**INPUT FOR THIS TASK:**
------
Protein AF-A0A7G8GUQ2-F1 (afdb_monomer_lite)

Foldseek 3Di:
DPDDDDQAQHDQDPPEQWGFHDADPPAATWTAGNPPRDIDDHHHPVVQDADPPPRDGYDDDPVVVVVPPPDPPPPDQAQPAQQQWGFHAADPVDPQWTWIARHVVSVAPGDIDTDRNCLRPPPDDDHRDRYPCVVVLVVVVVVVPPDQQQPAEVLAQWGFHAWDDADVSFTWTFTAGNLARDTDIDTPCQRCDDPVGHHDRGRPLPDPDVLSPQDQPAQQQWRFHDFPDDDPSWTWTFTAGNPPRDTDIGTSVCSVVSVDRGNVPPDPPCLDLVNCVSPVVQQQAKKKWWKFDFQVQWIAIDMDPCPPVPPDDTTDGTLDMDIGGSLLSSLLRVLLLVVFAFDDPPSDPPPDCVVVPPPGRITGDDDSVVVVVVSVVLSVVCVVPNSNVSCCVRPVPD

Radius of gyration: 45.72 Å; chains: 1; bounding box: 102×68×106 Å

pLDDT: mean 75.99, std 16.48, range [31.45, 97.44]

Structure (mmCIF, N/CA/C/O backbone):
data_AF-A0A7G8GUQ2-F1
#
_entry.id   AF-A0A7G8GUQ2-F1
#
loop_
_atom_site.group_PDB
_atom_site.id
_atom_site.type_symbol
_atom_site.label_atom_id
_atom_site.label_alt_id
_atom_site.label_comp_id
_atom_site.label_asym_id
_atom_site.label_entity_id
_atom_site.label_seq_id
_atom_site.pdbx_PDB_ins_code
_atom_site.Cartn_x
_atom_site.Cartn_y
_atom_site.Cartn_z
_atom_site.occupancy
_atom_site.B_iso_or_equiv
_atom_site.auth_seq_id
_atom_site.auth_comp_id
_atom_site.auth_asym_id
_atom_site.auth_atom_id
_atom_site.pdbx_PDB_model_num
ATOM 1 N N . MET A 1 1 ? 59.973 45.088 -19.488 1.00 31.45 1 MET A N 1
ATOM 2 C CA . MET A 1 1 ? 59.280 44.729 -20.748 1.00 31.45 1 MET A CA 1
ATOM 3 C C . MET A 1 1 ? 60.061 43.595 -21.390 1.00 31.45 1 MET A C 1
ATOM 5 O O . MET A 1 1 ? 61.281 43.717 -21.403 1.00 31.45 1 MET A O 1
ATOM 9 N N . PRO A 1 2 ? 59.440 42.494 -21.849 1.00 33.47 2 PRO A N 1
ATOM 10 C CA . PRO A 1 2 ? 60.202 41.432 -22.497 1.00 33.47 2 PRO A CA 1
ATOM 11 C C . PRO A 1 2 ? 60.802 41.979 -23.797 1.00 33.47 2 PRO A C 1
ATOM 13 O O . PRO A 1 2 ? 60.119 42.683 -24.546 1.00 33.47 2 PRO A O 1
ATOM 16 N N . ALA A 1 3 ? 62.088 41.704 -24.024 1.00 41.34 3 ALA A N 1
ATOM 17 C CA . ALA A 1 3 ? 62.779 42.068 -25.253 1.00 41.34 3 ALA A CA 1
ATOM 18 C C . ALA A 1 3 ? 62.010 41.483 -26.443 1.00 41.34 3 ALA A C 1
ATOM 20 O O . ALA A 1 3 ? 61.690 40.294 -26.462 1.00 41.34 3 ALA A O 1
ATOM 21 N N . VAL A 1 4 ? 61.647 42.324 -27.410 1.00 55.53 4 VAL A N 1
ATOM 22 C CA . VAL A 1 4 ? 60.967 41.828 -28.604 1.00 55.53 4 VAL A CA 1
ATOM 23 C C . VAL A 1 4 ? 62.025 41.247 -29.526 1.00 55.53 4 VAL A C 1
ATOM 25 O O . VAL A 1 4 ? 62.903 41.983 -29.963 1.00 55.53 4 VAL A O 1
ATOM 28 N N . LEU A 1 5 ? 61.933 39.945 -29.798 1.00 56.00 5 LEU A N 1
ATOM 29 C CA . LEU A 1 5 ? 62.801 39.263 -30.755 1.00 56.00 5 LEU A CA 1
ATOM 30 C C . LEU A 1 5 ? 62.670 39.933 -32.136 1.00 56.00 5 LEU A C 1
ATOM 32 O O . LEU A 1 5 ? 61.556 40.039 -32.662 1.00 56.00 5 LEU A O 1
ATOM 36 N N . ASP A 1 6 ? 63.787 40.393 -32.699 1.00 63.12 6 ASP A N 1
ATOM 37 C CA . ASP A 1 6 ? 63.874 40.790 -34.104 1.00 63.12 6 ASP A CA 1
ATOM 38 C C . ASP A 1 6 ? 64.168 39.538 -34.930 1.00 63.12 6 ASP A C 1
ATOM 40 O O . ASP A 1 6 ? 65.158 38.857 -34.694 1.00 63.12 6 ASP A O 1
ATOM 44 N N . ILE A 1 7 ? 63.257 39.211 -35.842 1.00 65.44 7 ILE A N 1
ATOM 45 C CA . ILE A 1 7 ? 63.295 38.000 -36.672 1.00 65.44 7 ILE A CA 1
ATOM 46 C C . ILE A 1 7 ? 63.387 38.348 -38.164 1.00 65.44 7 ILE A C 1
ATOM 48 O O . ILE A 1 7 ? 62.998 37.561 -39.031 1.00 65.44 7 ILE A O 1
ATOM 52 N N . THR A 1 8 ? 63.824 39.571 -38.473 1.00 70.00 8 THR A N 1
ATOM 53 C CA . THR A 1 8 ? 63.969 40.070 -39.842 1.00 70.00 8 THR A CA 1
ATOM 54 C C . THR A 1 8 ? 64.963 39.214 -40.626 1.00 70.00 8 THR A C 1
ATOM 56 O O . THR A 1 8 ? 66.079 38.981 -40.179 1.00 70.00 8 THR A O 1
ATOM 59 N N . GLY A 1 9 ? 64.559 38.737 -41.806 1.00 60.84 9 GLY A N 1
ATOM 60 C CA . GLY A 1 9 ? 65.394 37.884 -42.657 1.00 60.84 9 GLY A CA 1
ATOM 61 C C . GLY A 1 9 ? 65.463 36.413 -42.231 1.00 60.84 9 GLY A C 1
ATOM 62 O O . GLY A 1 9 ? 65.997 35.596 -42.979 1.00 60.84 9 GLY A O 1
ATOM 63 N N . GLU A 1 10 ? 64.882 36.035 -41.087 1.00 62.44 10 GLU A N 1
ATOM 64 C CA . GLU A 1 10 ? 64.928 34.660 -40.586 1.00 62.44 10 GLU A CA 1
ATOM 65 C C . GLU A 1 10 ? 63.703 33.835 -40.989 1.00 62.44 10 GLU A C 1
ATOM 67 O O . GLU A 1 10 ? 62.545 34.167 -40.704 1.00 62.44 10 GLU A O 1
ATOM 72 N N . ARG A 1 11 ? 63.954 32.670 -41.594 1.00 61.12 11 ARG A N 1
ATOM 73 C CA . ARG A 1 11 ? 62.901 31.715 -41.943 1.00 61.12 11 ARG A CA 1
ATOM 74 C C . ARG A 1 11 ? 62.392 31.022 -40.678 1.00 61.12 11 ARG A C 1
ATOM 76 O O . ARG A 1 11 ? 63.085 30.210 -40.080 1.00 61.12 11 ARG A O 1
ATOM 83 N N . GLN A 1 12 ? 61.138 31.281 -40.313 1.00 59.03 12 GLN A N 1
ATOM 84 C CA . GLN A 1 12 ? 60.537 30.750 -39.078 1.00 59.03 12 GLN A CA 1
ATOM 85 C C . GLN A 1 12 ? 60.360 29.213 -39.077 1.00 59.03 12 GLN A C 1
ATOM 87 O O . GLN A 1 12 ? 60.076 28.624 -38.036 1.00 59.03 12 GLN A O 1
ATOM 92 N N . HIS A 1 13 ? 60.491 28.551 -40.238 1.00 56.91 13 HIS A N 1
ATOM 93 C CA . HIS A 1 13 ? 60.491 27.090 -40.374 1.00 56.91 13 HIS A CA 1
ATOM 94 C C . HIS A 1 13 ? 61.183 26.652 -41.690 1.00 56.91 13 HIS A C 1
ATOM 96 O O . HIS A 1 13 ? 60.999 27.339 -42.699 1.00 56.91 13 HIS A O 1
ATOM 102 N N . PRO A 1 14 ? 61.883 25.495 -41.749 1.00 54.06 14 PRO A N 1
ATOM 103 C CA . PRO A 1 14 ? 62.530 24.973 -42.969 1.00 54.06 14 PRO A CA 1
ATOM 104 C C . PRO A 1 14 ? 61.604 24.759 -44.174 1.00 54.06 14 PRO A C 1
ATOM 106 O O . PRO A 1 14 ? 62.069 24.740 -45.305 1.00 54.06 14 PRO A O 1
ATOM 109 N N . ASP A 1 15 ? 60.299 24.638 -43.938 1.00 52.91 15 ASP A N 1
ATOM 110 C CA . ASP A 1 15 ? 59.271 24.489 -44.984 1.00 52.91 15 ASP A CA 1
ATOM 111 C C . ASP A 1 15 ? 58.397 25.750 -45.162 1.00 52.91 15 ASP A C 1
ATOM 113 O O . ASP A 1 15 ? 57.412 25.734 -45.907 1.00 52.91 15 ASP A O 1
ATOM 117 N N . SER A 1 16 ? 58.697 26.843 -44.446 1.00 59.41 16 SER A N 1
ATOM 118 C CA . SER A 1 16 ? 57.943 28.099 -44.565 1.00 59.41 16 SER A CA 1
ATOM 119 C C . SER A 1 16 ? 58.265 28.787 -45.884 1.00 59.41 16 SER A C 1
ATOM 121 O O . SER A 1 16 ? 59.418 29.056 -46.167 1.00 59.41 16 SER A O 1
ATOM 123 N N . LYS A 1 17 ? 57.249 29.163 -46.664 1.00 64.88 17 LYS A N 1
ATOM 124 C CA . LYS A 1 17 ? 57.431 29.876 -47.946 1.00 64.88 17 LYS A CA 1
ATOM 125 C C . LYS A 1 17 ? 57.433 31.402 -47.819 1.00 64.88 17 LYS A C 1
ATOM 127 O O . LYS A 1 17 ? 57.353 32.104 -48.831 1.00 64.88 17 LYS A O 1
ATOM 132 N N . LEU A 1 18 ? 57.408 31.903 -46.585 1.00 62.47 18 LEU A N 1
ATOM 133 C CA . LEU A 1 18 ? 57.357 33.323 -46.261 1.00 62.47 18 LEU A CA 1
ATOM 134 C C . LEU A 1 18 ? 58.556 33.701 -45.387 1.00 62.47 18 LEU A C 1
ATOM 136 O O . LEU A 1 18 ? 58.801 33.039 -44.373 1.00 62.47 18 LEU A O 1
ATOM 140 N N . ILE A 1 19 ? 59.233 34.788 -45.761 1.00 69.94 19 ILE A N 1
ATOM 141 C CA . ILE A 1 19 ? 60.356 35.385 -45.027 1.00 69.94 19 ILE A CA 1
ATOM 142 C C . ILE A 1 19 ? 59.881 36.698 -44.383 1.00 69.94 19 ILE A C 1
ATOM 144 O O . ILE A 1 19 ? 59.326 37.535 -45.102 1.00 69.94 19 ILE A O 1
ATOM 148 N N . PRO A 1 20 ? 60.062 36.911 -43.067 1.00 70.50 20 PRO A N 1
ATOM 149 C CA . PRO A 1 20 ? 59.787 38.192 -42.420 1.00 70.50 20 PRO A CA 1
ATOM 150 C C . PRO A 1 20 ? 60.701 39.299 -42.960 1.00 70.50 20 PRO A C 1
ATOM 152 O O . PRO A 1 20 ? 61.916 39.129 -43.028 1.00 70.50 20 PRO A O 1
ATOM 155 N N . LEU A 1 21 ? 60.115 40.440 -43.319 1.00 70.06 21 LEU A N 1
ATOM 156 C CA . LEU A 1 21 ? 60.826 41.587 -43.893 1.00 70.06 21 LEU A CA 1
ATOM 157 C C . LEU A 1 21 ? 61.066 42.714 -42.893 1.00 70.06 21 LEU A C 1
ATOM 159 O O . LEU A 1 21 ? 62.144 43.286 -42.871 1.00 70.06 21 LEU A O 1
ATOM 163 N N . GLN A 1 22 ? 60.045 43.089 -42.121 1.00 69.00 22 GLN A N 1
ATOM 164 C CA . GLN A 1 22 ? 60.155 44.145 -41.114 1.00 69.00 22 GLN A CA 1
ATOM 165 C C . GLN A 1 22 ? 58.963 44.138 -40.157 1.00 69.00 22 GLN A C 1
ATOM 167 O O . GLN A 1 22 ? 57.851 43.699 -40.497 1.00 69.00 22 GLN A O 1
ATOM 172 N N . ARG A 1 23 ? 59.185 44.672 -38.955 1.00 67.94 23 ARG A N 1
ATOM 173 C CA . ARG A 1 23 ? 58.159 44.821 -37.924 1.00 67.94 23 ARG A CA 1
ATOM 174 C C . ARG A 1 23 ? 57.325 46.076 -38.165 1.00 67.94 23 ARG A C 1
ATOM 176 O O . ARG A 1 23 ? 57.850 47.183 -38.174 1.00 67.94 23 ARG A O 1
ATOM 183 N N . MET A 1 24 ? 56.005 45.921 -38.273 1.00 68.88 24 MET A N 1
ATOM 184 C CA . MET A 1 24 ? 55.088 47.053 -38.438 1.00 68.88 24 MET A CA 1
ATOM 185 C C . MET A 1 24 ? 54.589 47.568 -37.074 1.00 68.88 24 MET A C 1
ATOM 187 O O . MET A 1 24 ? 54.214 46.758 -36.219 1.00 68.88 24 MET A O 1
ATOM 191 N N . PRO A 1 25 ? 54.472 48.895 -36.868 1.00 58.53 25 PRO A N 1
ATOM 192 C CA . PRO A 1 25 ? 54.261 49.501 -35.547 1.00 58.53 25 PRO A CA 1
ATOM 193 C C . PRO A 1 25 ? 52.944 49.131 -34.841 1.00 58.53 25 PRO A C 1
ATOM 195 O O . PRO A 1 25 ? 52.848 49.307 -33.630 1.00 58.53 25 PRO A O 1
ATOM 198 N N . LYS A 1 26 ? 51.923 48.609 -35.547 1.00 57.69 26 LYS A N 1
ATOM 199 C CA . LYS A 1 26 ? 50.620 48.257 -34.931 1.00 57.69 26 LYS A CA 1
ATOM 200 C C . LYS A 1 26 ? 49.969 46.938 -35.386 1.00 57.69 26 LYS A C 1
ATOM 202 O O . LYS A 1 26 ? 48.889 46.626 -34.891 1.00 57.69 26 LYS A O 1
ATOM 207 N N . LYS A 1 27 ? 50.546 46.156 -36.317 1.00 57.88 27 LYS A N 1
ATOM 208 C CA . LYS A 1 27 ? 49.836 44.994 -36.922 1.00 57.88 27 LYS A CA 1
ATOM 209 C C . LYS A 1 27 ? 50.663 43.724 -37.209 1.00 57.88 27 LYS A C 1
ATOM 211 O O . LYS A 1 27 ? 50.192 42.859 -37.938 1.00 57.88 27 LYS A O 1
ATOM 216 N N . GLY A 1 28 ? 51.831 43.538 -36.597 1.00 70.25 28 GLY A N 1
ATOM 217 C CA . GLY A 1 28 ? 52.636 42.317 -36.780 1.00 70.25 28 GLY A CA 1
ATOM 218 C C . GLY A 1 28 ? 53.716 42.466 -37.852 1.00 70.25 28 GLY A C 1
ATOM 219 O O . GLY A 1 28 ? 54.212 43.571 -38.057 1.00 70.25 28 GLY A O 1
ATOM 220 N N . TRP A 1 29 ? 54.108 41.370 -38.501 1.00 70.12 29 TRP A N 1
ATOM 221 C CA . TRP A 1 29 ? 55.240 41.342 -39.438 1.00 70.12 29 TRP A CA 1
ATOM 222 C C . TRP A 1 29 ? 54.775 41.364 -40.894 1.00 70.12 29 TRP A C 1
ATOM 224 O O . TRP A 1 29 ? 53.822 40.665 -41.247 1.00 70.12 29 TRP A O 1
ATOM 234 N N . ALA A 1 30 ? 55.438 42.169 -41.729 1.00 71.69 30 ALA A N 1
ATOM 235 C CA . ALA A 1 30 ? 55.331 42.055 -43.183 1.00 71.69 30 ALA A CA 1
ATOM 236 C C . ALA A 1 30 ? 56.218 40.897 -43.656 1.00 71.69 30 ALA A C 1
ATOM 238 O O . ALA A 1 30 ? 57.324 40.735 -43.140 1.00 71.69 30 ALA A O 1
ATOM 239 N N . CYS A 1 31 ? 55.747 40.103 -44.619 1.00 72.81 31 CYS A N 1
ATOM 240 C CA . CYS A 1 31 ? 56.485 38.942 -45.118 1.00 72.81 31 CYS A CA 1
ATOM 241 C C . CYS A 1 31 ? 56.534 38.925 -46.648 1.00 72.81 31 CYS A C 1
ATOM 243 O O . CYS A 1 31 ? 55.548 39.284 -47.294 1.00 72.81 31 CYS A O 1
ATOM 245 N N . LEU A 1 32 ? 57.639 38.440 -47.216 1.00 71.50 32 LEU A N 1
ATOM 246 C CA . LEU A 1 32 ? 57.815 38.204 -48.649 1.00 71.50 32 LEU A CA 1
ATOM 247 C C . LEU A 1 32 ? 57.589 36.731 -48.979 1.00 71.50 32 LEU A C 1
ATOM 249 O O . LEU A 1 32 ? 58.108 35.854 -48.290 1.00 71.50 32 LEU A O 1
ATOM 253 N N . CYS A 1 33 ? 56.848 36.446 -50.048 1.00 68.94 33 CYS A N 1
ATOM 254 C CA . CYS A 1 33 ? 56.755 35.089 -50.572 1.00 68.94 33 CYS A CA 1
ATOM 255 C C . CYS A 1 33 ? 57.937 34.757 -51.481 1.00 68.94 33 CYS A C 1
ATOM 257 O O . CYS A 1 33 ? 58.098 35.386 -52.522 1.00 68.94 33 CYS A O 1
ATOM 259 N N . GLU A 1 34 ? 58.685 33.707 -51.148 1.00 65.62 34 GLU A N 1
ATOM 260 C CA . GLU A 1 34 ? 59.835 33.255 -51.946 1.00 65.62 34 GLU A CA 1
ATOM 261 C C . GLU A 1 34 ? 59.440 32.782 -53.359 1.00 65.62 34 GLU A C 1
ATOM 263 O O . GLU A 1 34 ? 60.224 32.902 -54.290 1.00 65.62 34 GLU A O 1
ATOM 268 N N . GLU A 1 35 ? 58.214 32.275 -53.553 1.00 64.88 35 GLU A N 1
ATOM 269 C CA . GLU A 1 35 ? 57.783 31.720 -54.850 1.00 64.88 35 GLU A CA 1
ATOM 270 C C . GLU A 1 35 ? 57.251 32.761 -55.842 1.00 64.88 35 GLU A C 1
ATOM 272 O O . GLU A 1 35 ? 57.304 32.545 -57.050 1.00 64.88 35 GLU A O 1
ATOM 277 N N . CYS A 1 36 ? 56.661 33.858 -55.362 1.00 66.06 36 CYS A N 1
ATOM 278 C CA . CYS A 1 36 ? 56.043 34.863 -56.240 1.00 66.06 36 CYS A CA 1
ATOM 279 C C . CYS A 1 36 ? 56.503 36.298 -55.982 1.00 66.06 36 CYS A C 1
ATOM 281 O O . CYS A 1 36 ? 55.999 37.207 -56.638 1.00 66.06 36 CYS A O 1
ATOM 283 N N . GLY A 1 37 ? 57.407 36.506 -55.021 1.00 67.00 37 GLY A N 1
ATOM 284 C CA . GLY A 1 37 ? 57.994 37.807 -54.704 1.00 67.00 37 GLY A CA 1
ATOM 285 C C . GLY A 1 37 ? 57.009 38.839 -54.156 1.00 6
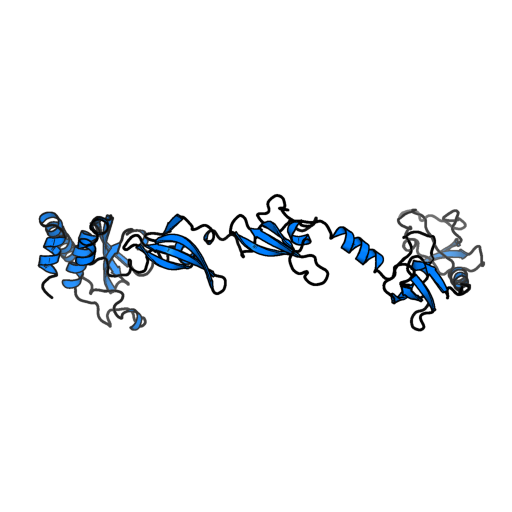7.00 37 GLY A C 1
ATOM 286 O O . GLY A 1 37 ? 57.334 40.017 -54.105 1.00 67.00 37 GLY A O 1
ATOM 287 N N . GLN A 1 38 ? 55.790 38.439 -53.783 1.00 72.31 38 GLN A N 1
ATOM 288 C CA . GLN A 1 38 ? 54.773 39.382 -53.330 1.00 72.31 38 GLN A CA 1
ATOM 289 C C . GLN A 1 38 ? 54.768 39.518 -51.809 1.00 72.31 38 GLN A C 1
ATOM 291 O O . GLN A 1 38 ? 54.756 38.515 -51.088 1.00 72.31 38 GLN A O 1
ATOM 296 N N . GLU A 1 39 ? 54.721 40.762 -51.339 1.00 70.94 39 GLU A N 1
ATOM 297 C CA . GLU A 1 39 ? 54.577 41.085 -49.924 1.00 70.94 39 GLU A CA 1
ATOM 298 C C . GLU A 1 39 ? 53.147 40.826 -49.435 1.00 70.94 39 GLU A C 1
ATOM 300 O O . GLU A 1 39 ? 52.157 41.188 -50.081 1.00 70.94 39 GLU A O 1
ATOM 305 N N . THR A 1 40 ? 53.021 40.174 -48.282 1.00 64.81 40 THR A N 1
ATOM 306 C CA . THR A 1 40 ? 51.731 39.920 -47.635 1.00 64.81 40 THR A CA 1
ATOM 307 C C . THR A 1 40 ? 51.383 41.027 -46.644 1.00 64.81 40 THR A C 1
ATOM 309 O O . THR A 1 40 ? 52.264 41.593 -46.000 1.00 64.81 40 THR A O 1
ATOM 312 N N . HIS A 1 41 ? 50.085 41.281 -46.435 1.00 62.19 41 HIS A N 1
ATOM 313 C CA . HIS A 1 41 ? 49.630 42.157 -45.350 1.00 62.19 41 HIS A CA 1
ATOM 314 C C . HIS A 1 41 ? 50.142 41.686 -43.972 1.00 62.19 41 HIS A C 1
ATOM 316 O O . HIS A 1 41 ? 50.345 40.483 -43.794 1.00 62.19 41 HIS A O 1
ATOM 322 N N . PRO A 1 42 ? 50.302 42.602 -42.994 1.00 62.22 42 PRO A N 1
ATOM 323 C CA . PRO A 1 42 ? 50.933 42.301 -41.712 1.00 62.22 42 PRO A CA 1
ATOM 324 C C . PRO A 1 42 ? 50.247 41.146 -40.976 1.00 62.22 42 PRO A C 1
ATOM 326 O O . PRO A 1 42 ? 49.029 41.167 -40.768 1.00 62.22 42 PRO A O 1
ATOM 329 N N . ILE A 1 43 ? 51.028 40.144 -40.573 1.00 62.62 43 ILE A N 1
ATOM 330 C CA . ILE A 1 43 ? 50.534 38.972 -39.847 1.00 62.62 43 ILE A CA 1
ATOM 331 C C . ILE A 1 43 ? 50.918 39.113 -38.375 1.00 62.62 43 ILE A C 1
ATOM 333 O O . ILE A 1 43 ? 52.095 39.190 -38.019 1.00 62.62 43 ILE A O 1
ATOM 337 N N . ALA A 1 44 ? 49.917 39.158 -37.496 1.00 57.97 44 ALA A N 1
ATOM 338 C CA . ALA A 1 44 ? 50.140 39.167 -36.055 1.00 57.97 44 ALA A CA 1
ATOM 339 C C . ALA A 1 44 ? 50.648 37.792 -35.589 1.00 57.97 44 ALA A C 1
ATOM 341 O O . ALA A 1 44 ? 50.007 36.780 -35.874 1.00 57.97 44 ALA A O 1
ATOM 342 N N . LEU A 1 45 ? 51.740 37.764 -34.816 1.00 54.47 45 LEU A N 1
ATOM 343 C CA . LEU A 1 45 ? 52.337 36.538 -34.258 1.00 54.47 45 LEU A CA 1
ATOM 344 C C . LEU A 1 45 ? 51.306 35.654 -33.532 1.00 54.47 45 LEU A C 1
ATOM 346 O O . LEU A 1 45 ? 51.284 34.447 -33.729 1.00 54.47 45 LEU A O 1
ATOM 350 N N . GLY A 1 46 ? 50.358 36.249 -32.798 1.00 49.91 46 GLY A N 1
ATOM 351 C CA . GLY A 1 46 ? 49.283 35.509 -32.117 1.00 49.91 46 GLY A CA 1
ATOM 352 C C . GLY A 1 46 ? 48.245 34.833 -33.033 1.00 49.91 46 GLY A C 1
------
**WHAT THIS TASK INVOLVES:**
As listed above, the lines from the line with "ATOM 3 C C ." to the line with "ATOM 21 N N" are to be echoed exactly, with both ends included and nothing added.

**EXERCISE SOLUTION:**
ATOM 3 C C . MET A 1 1 ? 60.061 43.595 -21.390 1.00 31.45 1 MET A C 1
ATOM 5 O O . MET A 1 1 ? 61.281 43.717 -21.403 1.00 31.45 1 MET A O 1
ATOM 9 N N . PRO A 1 2 ? 59.440 42.494 -21.849 1.00 33.47 2 PRO A N 1
ATOM 10 C CA . PRO A 1 2 ? 60.202 41.432 -22.497 1.00 33.47 2 PRO A CA 1
ATOM 11 C C . PRO A 1 2 ? 60.802 41.979 -23.797 1.00 33.47 2 PRO A C 1
ATOM 13 O O . PRO A 1 2 ? 60.119 42.683 -24.546 1.00 33.47 2 PRO A O 1
ATOM 16 N N . ALA A 1 3 ? 62.088 41.704 -24.024 1.00 41.34 3 ALA A N 1
ATOM 17 C CA . ALA A 1 3 ? 62.779 42.068 -25.253 1.00 41.34 3 ALA A CA 1
ATOM 18 C C . ALA A 1 3 ? 62.010 41.483 -26.443 1.00 41.34 3 ALA A C 1
ATOM 20 O O . ALA A 1 3 ? 61.690 40.294 -26.462 1.00 41.34 3 ALA A O 1
ATOM 21 N N . VAL A 1 4 ? 61.647 42.324 -27.410 1.00 55.53 4 VAL A N 1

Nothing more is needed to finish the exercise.